To make the misfortune for Marjanovic's government even worse, in parralel with the loss of cheap control of the black foreign currency market, the so-called "price stability" was lost, of course, despite the attempts of the National Bank of Yugoslavia to prevent by various monetary measures the outflow of all these uncontrolled dinars in to the street, that is those which happened to be in the hands of the holders and which were not planned to be converted into foreign currency. After the superinflationary catastrophe in 1993, all the monetary players were highly qualitified to recognize a monetary assault at the domestic currency caused by the state itself.
Price instability and January monetary chaos finally threatened the last chance of the Left in power to creep through this year even with partly disrupted power - that is, to achieve two goals by controlled and directed privatisation. To present itself as a "reformist political power", the only longterm partner of the international community, and by selling big infrastructure systems, to ensure between 1.5 and 2 billion fresh dollars, as much as it is necessary to get hold of in order to enable the basic state functions to survive, at least the electric-power industry and transportation. That is why prime minister Mirko Marjanovic lay the stress on this threat in Leskovac.

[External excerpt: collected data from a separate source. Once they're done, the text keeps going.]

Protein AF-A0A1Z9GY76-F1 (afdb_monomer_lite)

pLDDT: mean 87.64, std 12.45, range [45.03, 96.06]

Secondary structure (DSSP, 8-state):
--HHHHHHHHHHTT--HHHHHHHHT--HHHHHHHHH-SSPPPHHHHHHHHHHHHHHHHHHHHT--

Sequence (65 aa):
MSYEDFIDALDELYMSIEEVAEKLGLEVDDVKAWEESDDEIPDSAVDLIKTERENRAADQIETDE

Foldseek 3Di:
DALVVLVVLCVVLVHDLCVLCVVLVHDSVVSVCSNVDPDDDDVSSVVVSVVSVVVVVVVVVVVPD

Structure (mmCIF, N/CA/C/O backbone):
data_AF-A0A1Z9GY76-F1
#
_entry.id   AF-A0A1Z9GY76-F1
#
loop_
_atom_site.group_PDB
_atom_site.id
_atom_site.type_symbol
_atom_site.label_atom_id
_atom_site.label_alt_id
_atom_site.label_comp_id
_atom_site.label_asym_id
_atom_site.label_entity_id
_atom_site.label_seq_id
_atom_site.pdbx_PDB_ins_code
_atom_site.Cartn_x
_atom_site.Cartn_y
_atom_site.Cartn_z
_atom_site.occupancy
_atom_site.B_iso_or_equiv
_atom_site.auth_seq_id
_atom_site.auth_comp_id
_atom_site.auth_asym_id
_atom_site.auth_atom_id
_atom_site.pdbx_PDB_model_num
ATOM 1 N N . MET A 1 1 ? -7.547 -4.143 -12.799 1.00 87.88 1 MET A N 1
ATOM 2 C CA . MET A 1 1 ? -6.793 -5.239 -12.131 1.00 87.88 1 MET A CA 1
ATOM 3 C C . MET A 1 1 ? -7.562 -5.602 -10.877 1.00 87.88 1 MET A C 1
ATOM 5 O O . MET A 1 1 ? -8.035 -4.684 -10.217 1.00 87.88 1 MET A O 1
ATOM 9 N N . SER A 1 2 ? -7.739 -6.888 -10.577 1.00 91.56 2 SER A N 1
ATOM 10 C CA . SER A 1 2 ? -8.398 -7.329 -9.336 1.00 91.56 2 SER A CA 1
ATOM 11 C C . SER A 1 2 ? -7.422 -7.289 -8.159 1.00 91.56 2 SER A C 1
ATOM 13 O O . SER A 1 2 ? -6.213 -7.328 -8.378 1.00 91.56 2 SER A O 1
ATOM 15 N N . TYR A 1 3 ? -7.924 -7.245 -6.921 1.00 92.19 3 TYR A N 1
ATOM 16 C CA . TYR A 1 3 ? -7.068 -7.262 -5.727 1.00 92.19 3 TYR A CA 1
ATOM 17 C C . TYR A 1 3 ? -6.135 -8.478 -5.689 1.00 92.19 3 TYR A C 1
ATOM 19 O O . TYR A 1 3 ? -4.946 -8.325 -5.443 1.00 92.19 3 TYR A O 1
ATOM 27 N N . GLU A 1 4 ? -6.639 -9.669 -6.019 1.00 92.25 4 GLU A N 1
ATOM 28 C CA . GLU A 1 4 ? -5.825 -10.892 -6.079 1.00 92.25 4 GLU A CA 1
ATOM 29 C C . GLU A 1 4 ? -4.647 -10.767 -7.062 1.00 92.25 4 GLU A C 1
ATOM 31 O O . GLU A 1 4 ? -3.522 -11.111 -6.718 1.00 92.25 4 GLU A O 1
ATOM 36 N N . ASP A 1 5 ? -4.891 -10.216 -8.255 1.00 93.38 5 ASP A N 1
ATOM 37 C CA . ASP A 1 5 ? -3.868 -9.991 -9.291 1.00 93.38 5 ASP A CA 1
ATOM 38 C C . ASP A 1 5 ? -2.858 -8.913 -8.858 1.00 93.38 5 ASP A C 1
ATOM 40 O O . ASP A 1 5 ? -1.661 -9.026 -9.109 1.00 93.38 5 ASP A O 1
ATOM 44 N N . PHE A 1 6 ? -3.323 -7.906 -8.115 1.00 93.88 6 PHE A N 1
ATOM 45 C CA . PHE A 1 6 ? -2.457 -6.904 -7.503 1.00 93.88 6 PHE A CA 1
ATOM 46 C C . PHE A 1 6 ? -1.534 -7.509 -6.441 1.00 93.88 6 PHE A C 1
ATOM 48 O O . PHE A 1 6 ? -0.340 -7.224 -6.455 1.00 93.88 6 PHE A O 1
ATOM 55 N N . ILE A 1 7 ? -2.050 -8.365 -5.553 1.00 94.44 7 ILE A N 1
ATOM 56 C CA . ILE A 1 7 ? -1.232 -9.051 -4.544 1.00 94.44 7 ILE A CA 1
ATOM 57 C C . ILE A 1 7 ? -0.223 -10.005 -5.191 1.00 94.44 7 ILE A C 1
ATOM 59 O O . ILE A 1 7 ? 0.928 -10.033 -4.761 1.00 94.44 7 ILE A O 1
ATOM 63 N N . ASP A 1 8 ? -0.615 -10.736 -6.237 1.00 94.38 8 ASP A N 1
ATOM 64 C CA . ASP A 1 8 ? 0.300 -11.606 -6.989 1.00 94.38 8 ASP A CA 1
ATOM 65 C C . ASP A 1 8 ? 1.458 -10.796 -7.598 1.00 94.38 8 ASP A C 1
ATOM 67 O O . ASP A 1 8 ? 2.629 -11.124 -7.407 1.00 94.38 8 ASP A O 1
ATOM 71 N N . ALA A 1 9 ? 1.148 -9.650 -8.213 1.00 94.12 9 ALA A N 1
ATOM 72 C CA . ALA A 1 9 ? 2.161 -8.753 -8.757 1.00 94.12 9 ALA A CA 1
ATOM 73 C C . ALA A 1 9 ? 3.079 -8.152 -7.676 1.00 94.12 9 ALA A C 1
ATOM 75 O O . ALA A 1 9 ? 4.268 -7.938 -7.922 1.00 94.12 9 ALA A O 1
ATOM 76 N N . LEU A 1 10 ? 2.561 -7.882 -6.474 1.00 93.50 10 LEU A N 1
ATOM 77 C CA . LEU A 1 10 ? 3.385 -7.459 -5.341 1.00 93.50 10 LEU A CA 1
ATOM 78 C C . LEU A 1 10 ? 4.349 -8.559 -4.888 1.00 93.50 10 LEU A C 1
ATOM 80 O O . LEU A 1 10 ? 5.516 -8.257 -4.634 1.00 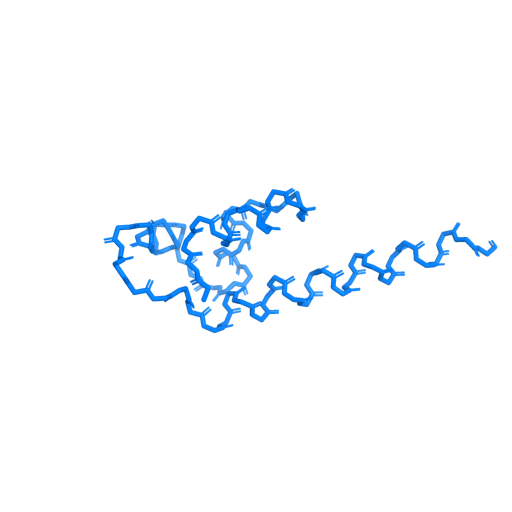93.50 10 LEU A O 1
ATOM 84 N N . ASP A 1 11 ? 3.903 -9.816 -4.835 1.00 92.88 11 ASP A N 1
ATOM 85 C CA . ASP A 1 11 ? 4.758 -10.961 -4.496 1.00 92.88 11 ASP A CA 1
ATOM 86 C C . ASP A 1 11 ? 5.879 -11.143 -5.535 1.00 92.88 11 ASP A C 1
ATOM 88 O O . ASP A 1 11 ? 7.052 -11.232 -5.163 1.00 92.88 11 ASP A O 1
ATOM 92 N N . GLU A 1 12 ? 5.560 -11.046 -6.836 1.00 92.38 12 GLU A N 1
ATOM 93 C CA . GLU A 1 12 ? 6.559 -11.031 -7.920 1.00 92.38 12 GLU A CA 1
ATOM 94 C C . GLU A 1 12 ? 7.600 -9.911 -7.728 1.00 92.38 12 GLU A C 1
ATOM 96 O O . GLU A 1 12 ? 8.795 -10.071 -8.012 1.00 92.38 12 GLU A O 1
ATOM 101 N N . LEU A 1 13 ? 7.153 -8.753 -7.237 1.00 91.31 13 LEU A N 1
ATOM 102 C CA . LEU A 1 13 ? 7.990 -7.589 -6.967 1.00 91.31 13 LEU A CA 1
ATOM 103 C C . LEU A 1 13 ? 8.677 -7.637 -5.593 1.00 91.31 13 LEU A C 1
ATOM 105 O O . LEU A 1 13 ? 9.522 -6.785 -5.318 1.00 91.31 13 LEU A O 1
ATOM 109 N N . TYR A 1 14 ? 8.433 -8.660 -4.768 1.00 91.38 14 TYR A N 1
ATOM 110 C CA . TYR A 1 14 ? 8.826 -8.698 -3.352 1.00 91.38 14 TYR A CA 1
ATOM 111 C C . TYR A 1 14 ? 8.466 -7.398 -2.608 1.00 91.38 14 TYR A C 1
ATOM 113 O O . TYR A 1 14 ? 9.229 -6.939 -1.759 1.00 91.38 14 TYR A O 1
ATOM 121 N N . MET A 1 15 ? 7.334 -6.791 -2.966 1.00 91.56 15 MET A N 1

It seems, however, that things have definitely got out of hand, which is best testified by disappearance of domestic cigarettes from tobacconists', and edible oil and detergents from stores. Despite the hundred times verified experience that these goods cannot be returned to stores by any strict government, Marjanovic announces that he will treat the chaos by ancient methods of socialist economy: by freezing or other forms of control of prices; by administrative control of money, banks and enterprises; by propagandist actions against merchants and speculators, etc; and since the goods "trampled down" by street devaluation demand rise of prices, the Socialists assessed that this time inflation is not working in their favour.

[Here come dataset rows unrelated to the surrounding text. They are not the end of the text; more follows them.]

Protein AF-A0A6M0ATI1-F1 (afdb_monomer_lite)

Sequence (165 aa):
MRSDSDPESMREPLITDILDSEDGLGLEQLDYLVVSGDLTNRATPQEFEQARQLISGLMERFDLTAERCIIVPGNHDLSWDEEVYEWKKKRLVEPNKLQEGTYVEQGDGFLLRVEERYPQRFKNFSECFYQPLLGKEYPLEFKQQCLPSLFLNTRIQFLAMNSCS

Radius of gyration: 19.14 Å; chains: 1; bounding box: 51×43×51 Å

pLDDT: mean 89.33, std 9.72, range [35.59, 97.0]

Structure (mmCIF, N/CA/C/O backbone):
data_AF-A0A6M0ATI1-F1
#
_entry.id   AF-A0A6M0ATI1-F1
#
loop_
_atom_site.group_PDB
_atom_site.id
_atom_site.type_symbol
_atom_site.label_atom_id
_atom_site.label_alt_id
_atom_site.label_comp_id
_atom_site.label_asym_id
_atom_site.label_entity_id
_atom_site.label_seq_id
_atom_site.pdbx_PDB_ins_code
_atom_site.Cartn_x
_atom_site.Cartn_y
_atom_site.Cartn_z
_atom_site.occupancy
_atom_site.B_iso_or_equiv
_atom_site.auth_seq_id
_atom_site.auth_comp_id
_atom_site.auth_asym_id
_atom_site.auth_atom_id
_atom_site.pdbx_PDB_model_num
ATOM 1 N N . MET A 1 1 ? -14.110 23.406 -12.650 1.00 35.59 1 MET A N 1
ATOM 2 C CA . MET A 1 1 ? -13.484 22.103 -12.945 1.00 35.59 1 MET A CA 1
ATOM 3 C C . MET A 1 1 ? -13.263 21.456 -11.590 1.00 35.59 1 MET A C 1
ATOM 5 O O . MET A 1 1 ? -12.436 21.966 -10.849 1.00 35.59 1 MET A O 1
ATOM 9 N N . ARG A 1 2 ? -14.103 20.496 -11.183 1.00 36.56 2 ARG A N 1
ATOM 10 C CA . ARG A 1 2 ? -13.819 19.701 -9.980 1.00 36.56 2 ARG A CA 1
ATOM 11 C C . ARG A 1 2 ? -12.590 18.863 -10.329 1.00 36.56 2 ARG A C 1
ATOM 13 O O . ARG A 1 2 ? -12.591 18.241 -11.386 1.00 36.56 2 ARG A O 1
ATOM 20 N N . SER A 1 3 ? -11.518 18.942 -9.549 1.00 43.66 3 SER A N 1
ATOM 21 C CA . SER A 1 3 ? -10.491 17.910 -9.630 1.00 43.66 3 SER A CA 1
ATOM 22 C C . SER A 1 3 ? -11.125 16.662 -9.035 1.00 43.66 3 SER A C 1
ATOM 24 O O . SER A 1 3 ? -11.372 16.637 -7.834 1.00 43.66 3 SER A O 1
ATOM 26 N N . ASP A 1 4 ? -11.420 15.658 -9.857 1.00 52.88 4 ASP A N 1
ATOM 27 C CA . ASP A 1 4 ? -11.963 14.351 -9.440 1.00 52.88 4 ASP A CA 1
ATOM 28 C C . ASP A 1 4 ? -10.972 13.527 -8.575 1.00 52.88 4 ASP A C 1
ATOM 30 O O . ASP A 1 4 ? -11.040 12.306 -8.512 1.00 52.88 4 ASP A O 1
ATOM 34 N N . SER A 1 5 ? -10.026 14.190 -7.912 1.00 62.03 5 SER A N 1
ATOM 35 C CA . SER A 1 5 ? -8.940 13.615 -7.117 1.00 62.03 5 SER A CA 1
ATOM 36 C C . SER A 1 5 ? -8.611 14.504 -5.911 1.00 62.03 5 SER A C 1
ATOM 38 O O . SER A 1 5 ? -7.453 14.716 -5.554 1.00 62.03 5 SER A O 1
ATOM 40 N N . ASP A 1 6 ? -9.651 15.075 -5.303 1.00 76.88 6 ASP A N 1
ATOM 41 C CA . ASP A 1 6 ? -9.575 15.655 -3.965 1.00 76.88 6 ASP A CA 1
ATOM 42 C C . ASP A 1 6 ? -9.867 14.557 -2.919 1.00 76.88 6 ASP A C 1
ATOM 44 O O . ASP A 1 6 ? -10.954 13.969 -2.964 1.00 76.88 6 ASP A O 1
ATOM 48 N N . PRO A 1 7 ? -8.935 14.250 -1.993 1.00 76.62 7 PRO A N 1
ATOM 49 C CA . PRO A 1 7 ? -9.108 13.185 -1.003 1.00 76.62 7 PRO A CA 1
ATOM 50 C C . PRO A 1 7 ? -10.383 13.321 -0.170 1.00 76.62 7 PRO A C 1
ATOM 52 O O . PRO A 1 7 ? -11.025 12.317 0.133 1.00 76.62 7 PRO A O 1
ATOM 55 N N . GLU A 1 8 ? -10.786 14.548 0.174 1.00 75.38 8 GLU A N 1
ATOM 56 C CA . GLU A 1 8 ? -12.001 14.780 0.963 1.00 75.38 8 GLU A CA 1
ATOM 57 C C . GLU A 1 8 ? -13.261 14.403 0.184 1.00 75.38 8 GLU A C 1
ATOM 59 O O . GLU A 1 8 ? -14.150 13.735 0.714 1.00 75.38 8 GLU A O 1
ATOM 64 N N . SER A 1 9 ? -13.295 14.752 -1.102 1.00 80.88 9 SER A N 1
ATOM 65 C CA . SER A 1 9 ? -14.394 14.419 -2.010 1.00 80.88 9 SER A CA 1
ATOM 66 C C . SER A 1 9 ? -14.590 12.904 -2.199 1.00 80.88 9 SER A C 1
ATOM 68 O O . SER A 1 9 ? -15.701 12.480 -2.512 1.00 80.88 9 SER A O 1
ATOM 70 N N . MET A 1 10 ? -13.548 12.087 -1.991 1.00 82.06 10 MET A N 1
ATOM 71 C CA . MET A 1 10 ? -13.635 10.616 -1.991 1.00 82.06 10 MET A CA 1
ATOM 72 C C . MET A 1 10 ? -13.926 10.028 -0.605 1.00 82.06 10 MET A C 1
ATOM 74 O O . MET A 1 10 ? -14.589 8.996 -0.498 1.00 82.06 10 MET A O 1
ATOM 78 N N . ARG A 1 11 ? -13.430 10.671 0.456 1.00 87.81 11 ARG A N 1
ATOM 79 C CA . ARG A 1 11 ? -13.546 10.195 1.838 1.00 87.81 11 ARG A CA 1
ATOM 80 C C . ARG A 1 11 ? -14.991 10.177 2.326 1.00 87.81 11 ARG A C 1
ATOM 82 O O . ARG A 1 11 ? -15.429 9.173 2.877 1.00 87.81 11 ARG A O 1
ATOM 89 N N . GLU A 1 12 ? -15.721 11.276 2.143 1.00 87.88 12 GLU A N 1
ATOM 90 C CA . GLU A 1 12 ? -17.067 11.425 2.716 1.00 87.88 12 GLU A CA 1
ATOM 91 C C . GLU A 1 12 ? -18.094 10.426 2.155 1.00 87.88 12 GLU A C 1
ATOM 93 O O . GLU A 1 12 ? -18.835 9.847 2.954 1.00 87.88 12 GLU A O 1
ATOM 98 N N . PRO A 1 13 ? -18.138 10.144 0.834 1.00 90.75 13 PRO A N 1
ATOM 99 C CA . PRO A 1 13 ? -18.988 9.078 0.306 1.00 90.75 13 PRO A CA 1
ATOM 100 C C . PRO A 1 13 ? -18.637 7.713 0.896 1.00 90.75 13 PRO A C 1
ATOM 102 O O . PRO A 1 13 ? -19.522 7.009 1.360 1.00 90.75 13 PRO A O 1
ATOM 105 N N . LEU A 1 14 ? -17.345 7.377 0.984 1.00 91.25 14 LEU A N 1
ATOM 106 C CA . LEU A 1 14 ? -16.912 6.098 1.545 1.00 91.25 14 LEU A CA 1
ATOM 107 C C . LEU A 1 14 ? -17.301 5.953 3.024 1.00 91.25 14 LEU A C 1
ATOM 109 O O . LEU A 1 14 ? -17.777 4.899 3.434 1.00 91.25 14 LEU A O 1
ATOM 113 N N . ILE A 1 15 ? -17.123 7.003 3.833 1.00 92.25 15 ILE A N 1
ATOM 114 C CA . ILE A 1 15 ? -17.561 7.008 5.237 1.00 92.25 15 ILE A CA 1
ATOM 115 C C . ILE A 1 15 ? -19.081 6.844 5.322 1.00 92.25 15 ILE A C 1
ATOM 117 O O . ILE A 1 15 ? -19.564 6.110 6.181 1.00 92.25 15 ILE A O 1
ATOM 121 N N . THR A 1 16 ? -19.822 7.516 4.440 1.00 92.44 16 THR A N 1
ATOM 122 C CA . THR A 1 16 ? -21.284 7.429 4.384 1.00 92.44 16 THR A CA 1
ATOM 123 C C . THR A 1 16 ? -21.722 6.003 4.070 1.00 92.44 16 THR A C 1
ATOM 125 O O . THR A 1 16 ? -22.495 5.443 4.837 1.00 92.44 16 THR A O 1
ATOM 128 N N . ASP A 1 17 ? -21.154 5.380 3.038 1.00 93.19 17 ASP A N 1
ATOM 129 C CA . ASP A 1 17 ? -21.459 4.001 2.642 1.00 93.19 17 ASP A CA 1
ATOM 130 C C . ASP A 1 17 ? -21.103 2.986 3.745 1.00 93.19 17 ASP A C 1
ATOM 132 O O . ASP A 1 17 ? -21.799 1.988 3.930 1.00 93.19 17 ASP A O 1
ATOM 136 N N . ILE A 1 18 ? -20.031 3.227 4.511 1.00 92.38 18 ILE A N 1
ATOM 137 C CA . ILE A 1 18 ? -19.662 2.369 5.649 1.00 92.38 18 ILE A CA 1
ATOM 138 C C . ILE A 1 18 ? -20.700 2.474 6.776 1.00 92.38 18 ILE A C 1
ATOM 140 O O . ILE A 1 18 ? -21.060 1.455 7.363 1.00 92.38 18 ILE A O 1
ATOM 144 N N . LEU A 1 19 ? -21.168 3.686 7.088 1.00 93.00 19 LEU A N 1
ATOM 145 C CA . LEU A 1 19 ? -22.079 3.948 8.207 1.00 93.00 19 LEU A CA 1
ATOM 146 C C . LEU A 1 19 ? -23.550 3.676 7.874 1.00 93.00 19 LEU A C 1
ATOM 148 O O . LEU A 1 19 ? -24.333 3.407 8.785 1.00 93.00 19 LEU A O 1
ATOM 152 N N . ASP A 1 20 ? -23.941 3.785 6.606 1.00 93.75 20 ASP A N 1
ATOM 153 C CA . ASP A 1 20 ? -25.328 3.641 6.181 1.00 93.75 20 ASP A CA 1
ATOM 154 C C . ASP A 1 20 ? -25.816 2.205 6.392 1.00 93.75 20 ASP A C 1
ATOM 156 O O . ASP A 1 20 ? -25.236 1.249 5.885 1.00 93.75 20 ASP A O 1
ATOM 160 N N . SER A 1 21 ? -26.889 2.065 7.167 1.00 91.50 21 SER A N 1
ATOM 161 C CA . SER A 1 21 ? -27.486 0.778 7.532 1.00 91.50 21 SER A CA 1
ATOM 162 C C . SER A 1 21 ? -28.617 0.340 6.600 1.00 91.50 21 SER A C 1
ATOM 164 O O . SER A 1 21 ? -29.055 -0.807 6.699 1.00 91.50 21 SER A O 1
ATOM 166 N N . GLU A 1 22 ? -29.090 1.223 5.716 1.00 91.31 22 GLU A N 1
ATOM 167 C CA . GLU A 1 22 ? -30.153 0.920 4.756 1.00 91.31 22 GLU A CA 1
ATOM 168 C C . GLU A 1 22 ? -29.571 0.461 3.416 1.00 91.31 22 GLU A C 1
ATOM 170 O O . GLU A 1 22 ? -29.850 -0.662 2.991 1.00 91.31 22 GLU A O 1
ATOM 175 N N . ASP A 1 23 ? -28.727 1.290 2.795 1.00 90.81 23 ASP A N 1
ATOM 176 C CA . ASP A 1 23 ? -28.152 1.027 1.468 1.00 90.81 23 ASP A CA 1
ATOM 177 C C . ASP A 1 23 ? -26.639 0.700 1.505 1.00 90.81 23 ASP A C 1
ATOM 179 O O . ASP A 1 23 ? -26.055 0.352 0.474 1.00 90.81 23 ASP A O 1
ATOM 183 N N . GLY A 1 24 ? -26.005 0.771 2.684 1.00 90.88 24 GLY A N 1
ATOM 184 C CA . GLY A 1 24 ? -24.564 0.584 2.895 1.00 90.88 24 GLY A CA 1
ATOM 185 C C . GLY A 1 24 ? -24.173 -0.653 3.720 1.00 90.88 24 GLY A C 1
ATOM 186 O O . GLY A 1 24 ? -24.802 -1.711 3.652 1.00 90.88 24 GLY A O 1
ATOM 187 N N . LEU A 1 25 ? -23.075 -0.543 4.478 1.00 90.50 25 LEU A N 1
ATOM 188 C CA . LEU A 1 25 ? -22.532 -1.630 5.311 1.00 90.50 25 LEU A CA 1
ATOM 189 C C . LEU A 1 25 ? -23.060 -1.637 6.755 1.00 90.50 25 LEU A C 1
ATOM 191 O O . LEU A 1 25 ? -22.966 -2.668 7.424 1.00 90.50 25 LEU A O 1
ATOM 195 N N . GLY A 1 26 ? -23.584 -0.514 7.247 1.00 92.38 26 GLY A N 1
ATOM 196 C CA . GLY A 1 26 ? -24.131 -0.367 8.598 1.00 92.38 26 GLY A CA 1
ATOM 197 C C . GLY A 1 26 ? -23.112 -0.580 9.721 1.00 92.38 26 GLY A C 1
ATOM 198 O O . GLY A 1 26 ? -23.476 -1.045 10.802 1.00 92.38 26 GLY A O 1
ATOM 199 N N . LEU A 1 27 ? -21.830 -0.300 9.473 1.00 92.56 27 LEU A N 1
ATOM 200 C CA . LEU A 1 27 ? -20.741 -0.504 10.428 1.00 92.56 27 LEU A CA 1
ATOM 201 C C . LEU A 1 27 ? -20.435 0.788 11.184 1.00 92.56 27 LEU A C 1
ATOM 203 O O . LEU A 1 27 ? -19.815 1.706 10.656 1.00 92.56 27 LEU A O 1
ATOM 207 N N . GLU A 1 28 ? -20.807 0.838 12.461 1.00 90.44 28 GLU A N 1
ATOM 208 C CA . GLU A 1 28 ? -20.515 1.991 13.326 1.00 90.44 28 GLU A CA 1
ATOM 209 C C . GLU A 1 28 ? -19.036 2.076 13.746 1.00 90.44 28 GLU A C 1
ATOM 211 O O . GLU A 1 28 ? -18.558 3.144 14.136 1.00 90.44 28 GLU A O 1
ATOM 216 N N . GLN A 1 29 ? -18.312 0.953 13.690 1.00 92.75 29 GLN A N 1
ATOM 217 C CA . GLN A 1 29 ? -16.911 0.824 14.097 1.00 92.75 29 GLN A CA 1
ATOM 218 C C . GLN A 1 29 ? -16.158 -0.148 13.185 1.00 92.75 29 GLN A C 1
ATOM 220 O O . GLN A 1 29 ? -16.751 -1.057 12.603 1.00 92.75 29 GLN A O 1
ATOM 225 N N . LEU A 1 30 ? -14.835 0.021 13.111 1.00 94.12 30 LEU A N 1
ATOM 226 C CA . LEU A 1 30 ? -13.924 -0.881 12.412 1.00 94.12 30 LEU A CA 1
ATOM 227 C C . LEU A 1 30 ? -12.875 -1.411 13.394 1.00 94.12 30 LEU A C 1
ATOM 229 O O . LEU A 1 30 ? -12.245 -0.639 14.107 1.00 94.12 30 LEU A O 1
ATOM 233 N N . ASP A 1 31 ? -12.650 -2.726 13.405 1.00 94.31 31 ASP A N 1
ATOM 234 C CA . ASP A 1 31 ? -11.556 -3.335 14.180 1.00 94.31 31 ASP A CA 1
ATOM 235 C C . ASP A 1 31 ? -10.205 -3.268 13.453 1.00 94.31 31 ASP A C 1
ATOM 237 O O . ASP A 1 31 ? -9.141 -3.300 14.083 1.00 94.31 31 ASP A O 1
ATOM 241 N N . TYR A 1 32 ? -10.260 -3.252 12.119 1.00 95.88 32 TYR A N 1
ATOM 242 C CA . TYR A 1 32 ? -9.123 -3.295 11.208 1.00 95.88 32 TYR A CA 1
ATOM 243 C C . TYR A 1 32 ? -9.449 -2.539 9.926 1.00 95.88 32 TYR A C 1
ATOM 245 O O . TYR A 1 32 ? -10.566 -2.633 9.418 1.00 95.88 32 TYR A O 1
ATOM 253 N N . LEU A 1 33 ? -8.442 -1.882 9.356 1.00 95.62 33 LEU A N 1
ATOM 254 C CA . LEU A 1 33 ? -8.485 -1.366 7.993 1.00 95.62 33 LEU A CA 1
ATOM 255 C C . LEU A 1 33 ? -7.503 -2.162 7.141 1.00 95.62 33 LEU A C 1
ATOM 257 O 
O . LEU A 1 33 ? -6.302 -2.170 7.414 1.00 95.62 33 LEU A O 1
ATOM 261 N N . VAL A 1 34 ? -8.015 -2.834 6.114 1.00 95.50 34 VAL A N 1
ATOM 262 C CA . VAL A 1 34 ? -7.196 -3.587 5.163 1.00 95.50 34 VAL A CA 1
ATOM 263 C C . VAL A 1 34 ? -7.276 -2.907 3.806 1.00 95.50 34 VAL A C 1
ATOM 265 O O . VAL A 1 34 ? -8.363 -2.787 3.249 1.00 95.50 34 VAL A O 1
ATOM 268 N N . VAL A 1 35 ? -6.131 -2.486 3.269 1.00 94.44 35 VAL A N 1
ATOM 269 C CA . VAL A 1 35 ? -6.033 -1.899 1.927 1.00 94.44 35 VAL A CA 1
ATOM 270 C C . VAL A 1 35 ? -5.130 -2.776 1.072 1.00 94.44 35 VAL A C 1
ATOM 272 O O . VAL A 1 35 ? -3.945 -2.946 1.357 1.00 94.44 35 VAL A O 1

Seductiveness of the old illusion that by means of political force it is possible to create the economic perpetum mobile lies in the fact that such state actions yield certain results in a short term. Thanks to the latest one, the decline of the exchange rate of the dinar has been interrupted for a moment, and the dinar might even slightly recover for the next few weeks - until the new Serbian government is formed. After that, everything will start in the logical direction - downwards. But, and that might be the point of the whole affair - Serbian Socialists will not be blamed for it any more.